Méthodique, Robert Mueller s’emploie avant toute chose à établir les crimes commis lors de la campagne électorale. S’il est par la suite en mesure de prouver une «collusion», celle-ci fera référence à des faits pour lesquels 32 personnes et entités ont déjà été inculpées, dont 26 Russes. L’ancien directeur de campagne de Trump, Paul Manafort, est en prison en Virginie dans l’attente de son procès pour des accusations de fraude et de blanchiment d’argent antérieures à son association avec le président. Michael Cohen, l’avocat personnel de Trump, est poursuivi séparément par le procureur de New York et serait prêt à trahir les secrets d’affaires de son ancien patron. Un ancien agent du FBI, Peter Strozk, a été cuisiné par le Sénat jeudi pendant dix heures sur des textos envoyés à sa maîtresse, dans lesquels il s’exprimait contre l’élection de Trump. Rudy Giuliani, à la tête de l’équipe de défense du président, estime que cela disqualifie toute l’enquête fédérale.

La chronologie détaillée des attaques menées par la Russie, exposée vendredi à un «grand jury» qui a prononcé les inculpations, éloigne au contraire cette perspective. Les auteurs du piratage informatique des instances du Parti démocrate et de la campagne d’Hillary Clinton ont désormais un nom et une adresse. Selon le FBI, dix d’entre eux appartiennent à «l’unité 26165» du GRU, chargée des cyberattaques, installée au 20 Komsomolskyi Prospekt à Moscou.
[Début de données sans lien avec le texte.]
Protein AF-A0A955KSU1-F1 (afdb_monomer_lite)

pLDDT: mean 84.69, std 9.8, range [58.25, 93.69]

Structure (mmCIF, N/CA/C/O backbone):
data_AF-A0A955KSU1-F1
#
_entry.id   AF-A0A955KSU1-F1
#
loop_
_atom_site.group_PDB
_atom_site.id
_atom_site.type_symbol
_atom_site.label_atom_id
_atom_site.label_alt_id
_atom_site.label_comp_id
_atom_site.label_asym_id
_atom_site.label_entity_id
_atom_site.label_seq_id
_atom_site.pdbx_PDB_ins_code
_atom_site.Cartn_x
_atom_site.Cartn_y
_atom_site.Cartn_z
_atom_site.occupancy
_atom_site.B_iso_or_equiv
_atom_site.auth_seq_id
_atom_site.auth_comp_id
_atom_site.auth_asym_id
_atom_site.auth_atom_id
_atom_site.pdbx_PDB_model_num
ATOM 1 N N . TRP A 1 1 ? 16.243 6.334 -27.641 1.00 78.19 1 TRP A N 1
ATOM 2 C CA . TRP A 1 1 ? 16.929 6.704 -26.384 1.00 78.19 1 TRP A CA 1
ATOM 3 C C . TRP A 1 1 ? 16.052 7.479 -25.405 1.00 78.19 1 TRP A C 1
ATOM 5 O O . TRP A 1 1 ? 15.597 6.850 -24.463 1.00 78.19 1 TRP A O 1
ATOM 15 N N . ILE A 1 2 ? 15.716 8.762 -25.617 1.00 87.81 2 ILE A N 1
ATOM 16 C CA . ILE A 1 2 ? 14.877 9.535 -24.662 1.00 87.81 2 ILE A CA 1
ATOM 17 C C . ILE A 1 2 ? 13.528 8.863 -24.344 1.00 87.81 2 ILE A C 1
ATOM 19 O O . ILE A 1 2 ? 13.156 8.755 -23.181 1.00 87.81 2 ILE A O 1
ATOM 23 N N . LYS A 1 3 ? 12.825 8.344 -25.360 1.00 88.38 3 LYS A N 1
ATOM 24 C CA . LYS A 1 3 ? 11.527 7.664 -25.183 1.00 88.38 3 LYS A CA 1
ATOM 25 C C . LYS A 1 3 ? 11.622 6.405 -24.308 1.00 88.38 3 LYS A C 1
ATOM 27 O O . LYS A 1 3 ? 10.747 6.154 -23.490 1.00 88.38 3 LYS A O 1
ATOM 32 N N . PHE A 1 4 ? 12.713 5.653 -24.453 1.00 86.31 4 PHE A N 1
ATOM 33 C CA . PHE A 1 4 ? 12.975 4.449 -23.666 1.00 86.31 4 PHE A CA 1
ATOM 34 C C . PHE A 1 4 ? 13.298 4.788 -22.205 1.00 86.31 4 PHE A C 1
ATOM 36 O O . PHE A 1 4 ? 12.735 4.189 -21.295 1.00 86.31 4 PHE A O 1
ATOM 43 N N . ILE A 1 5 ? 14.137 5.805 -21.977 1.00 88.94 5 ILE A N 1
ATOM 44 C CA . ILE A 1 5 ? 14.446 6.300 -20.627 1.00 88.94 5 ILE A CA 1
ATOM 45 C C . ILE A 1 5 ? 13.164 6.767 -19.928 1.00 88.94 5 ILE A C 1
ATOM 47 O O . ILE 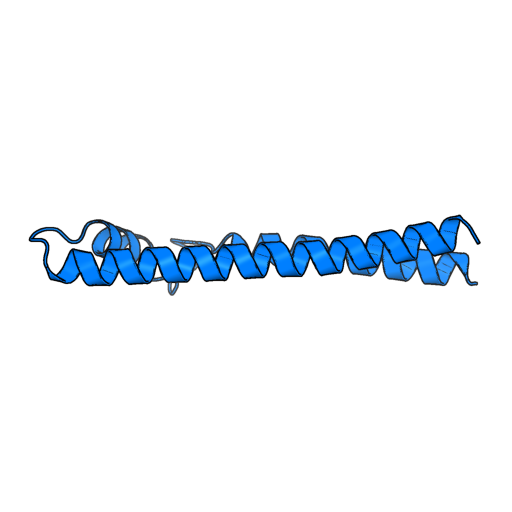A 1 5 ? 12.948 6.436 -18.766 1.00 88.94 5 ILE A O 1
ATOM 51 N N . LEU A 1 6 ? 12.281 7.473 -20.641 1.00 91.31 6 LEU A N 1
ATOM 52 C CA . LEU A 1 6 ? 11.003 7.927 -20.093 1.00 91.31 6 LEU A CA 1
ATOM 53 C C . LEU A 1 6 ? 10.094 6.756 -19.684 1.00 91.31 6 LEU A C 1
ATOM 55 O O . LEU A 1 6 ? 9.498 6.799 -18.610 1.00 91.31 6 LEU A O 1
ATOM 59 N N . ALA A 1 7 ? 10.021 5.699 -20.500 1.00 90.50 7 ALA A N 1
ATOM 60 C CA . ALA A 1 7 ? 9.275 4.488 -20.156 1.00 90.50 7 ALA A CA 1
ATOM 61 C C . ALA A 1 7 ? 9.849 3.802 -18.903 1.00 90.50 7 ALA A C 1
ATOM 63 O O . ALA A 1 7 ? 9.098 3.429 -18.004 1.00 90.50 7 ALA A O 1
ATOM 64 N N . LEU A 1 8 ? 11.178 3.707 -18.799 1.00 90.06 8 LEU A N 1
ATOM 65 C CA . LEU A 1 8 ? 11.856 3.100 -17.653 1.00 90.06 8 LEU A CA 1
ATOM 66 C C . LEU A 1 8 ? 11.632 3.903 -16.360 1.00 90.06 8 LEU A C 1
ATOM 68 O O . LEU A 1 8 ? 11.338 3.322 -15.317 1.00 90.06 8 LEU A O 1
ATOM 72 N N . VAL A 1 9 ? 11.680 5.237 -16.434 1.00 93.69 9 VAL A N 1
ATOM 73 C CA . VAL A 1 9 ? 11.320 6.122 -15.312 1.00 93.69 9 VAL A CA 1
ATOM 74 C C . VAL A 1 9 ? 9.859 5.922 -14.900 1.00 93.69 9 VAL A C 1
ATOM 76 O O . VAL A 1 9 ? 9.579 5.828 -13.707 1.00 93.69 9 VAL A O 1
ATOM 79 N N . GLY A 1 10 ? 8.937 5.786 -15.860 1.00 91.50 10 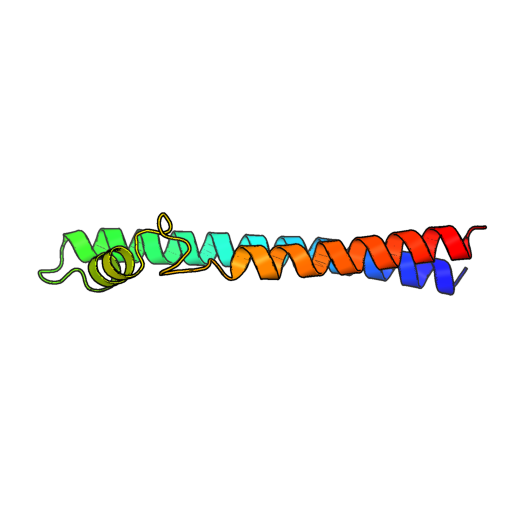GLY A N 1
ATOM 80 C CA . GLY A 1 10 ? 7.528 5.485 -15.588 1.00 91.50 10 GLY A CA 1
ATOM 81 C C . GLY A 1 10 ? 7.342 4.187 -14.796 1.00 91.50 10 GLY A C 1
ATOM 82 O O . GLY A 1 10 ? 6.635 4.176 -13.790 1.00 91.50 10 GLY A O 1
ATOM 83 N N . ILE A 1 11 ? 8.055 3.119 -15.173 1.00 91.81 11 ILE A N 1
ATOM 84 C CA . ILE A 1 11 ? 8.038 1.840 -14.442 1.00 91.81 11 ILE A CA 1
ATOM 85 C C . ILE A 1 11 ? 8.558 2.017 -13.010 1.00 91.81 11 ILE A C 1
ATOM 87 O O . ILE A 1 11 ? 7.922 1.543 -12.068 1.00 91.81 11 ILE A O 1
ATOM 91 N N . ILE A 1 12 ? 9.683 2.719 -12.823 1.00 93.19 12 ILE A N 1
ATOM 92 C CA . ILE A 1 12 ? 10.248 2.974 -11.487 1.00 93.19 12 ILE A CA 1
ATOM 93 C C . ILE A 1 12 ? 9.244 3.729 -10.611 1.00 93.19 12 ILE A C 1
ATOM 95 O O . ILE A 1 12 ? 9.029 3.346 -9.462 1.00 93.19 12 ILE A O 1
ATOM 99 N N . ILE A 1 13 ? 8.589 4.759 -11.152 1.00 93.69 13 ILE A N 1
ATOM 100 C CA . ILE A 1 13 ? 7.564 5.521 -10.429 1.00 93.69 13 ILE A CA 1
ATOM 101 C C . ILE A 1 13 ? 6.407 4.606 -10.019 1.00 93.69 13 ILE A C 1
ATOM 103 O O . ILE A 1 13 ? 5.989 4.656 -8.864 1.00 93.69 13 ILE A O 1
ATOM 107 N N . CYS A 1 14 ? 5.926 3.728 -10.906 1.00 92.50 14 CYS A N 1
ATOM 108 C CA . CYS A 1 14 ? 4.875 2.765 -10.568 1.00 92.50 14 CYS A CA 1
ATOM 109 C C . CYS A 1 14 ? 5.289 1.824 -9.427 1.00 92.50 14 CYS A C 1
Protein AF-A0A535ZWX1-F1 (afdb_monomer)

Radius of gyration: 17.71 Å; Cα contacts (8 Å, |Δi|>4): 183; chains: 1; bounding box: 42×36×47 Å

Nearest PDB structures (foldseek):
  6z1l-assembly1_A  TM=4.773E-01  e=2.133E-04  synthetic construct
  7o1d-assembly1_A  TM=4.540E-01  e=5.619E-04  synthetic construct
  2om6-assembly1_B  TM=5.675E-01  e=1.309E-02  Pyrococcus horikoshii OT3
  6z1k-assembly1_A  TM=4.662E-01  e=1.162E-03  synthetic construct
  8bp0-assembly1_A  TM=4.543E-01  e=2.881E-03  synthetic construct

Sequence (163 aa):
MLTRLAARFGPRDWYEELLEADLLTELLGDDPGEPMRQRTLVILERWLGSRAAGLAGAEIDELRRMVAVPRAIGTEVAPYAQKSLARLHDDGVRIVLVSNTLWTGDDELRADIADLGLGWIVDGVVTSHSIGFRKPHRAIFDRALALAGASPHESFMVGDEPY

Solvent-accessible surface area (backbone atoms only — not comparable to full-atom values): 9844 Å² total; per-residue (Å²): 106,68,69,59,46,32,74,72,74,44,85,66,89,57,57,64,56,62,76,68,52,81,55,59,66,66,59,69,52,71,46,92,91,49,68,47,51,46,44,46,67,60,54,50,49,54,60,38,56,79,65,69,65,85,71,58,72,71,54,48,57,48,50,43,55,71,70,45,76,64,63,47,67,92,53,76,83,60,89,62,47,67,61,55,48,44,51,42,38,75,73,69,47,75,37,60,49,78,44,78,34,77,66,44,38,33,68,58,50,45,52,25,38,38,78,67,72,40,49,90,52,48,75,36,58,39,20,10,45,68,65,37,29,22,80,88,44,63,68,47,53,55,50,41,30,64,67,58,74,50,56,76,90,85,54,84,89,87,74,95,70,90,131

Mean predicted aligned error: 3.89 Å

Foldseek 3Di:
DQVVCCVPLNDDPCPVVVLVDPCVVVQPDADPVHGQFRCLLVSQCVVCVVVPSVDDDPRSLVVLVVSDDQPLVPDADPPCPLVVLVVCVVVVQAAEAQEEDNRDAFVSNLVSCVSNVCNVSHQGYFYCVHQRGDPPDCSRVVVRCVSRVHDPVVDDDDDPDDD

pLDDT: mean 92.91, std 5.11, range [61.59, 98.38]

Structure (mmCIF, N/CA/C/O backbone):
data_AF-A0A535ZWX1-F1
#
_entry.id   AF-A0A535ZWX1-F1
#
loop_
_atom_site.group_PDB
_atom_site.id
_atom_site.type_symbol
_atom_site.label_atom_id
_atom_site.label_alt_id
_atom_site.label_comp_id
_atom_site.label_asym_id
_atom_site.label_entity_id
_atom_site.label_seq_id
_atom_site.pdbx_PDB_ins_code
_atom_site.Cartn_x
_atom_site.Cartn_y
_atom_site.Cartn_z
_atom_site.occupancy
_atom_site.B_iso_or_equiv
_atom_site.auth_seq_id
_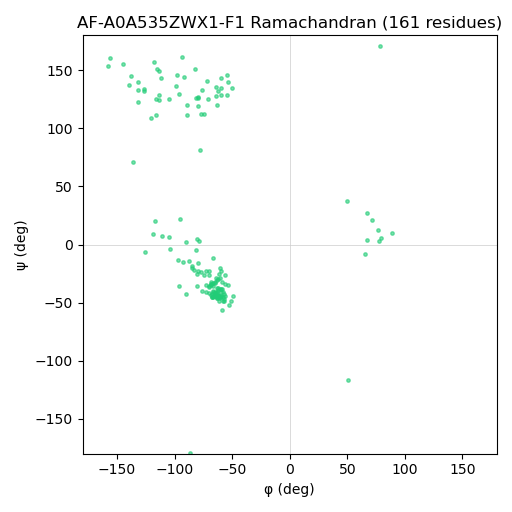atom_site.auth_comp_id
_atom_site.auth_asym_id
_atom_site.auth_atom_id
_atom_site.pdbx_PDB_model_num
ATOM 1 N N . MET A 1 1 ? 17.448 -9.380 -6.107 1.00 89.50 1 MET A N 1
ATOM 2 C CA . MET A 1 1 ? 16.454 -8.594 -6.871 1.00 89.50 1 MET A CA 1
ATOM 3 C C . MET A 1 1 ? 16.706 -8.672 -8.376 1.00 89.50 1 MET A C 1
ATOM 5 O O . MET A 1 1 ? 15.872 -9.251 -9.057 1.00 89.50 1 MET A O 1
ATOM 9 N N . LEU A 1 2 ? 17.868 -8.228 -8.878 1.00 92.56 2 LEU A N 1
ATOM 10 C CA . LEU A 1 2 ? 18.225 -8.237 -10.313 1.00 92.56 2 LEU A CA 1
ATOM 11 C C . LEU A 1 2 ? 17.985 -9.577 -11.030 1.00 92.56 2 LEU A C 1
ATOM 13 O O . LEU A 1 2 ? 17.374 -9.602 -12.090 1.00 92.56 2 LEU A O 1
ATOM 17 N N . THR A 1 3 ? 18.367 -10.707 -10.428 1.00 93.75 3 THR A N 1
ATOM 18 C CA . THR A 1 3 ? 18.122 -12.040 -11.012 1.00 93.75 3 THR A CA 1
ATOM 19 C C . THR A 1 3 ? 16.634 -12.332 -11.227 1.00 93.75 3 THR A C 1
ATOM 21 O O . THR A 1 3 ? 16.267 -12.921 -12.238 1.00 93.75 3 THR A O 1
ATOM 24 N N . ARG A 1 4 ? 15.762 -11.901 -10.302 1.00 94.00 4 ARG A N 1
ATOM 25 C CA . ARG A 1 4 ? 14.306 -12.076 -10.435 1.00 94.00 4 ARG A CA 1
ATOM 26 C C . ARG A 1 4 ? 13.752 -11.185 -11.546 1.00 94.00 4 ARG A C 1
ATOM 28 O O . ARG A 1 4 ? 12.941 -11.652 -12.335 1.00 94.00 4 ARG A O 1
ATOM 35 N N . LEU A 1 5 ? 14.226 -9.940 -11.633 1.00 94.69 5 LEU A N 1
ATOM 36 C CA . LEU A 1 5 ? 13.850 -9.012 -12.704 1.00 94.69 5 LEU A CA 1
ATOM 37 C C . LEU A 1 5 ? 14.260 -9.552 -14.077 1.00 94.69 5 LEU A C 1
ATOM 39 O O . LEU A 1 5 ? 13.421 -9.651 -14.966 1.00 94.69 5 LEU A O 1
ATOM 43 N N . ALA A 1 6 ? 15.511 -9.997 -14.219 1.00 94.94 6 ALA A N 1
ATOM 44 C CA . ALA A 1 6 ? 16.016 -10.574 -15.460 1.00 94.94 6 ALA A CA 1
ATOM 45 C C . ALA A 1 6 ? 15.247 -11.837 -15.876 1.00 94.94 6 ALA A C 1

Deux autres relèvent de «l’unité 74455» chargée de la propagande, sise au 22 rue Kirova, dans l’immeuble du GRU appelé «la Tour» à Khimki, Moscou. Leurs grades vont de colonel à capitaine en passant par major et lieutenant. Le FBI énumère leurs fonctions, les dates de leurs manipulations, les virus informatiques qu’ils ont implantés («X-agent»), les masques informatiques qu’ils ont utilisés (DCLeaks ou Guccifer 2.0).

Une telle conspiration n’aurait pu voir le jour sans l’accord du Kremlin. La présidence russe dénonce une manipulation destinée à «gâcher» le sommet de lundi. Donald Trump, allergique à tout ce qui peut entacher sa victoire, n’est pas loin de penser la même chose. En donnera-t-il quitus à Vladimir Poutine avec une tape sur l’épaule?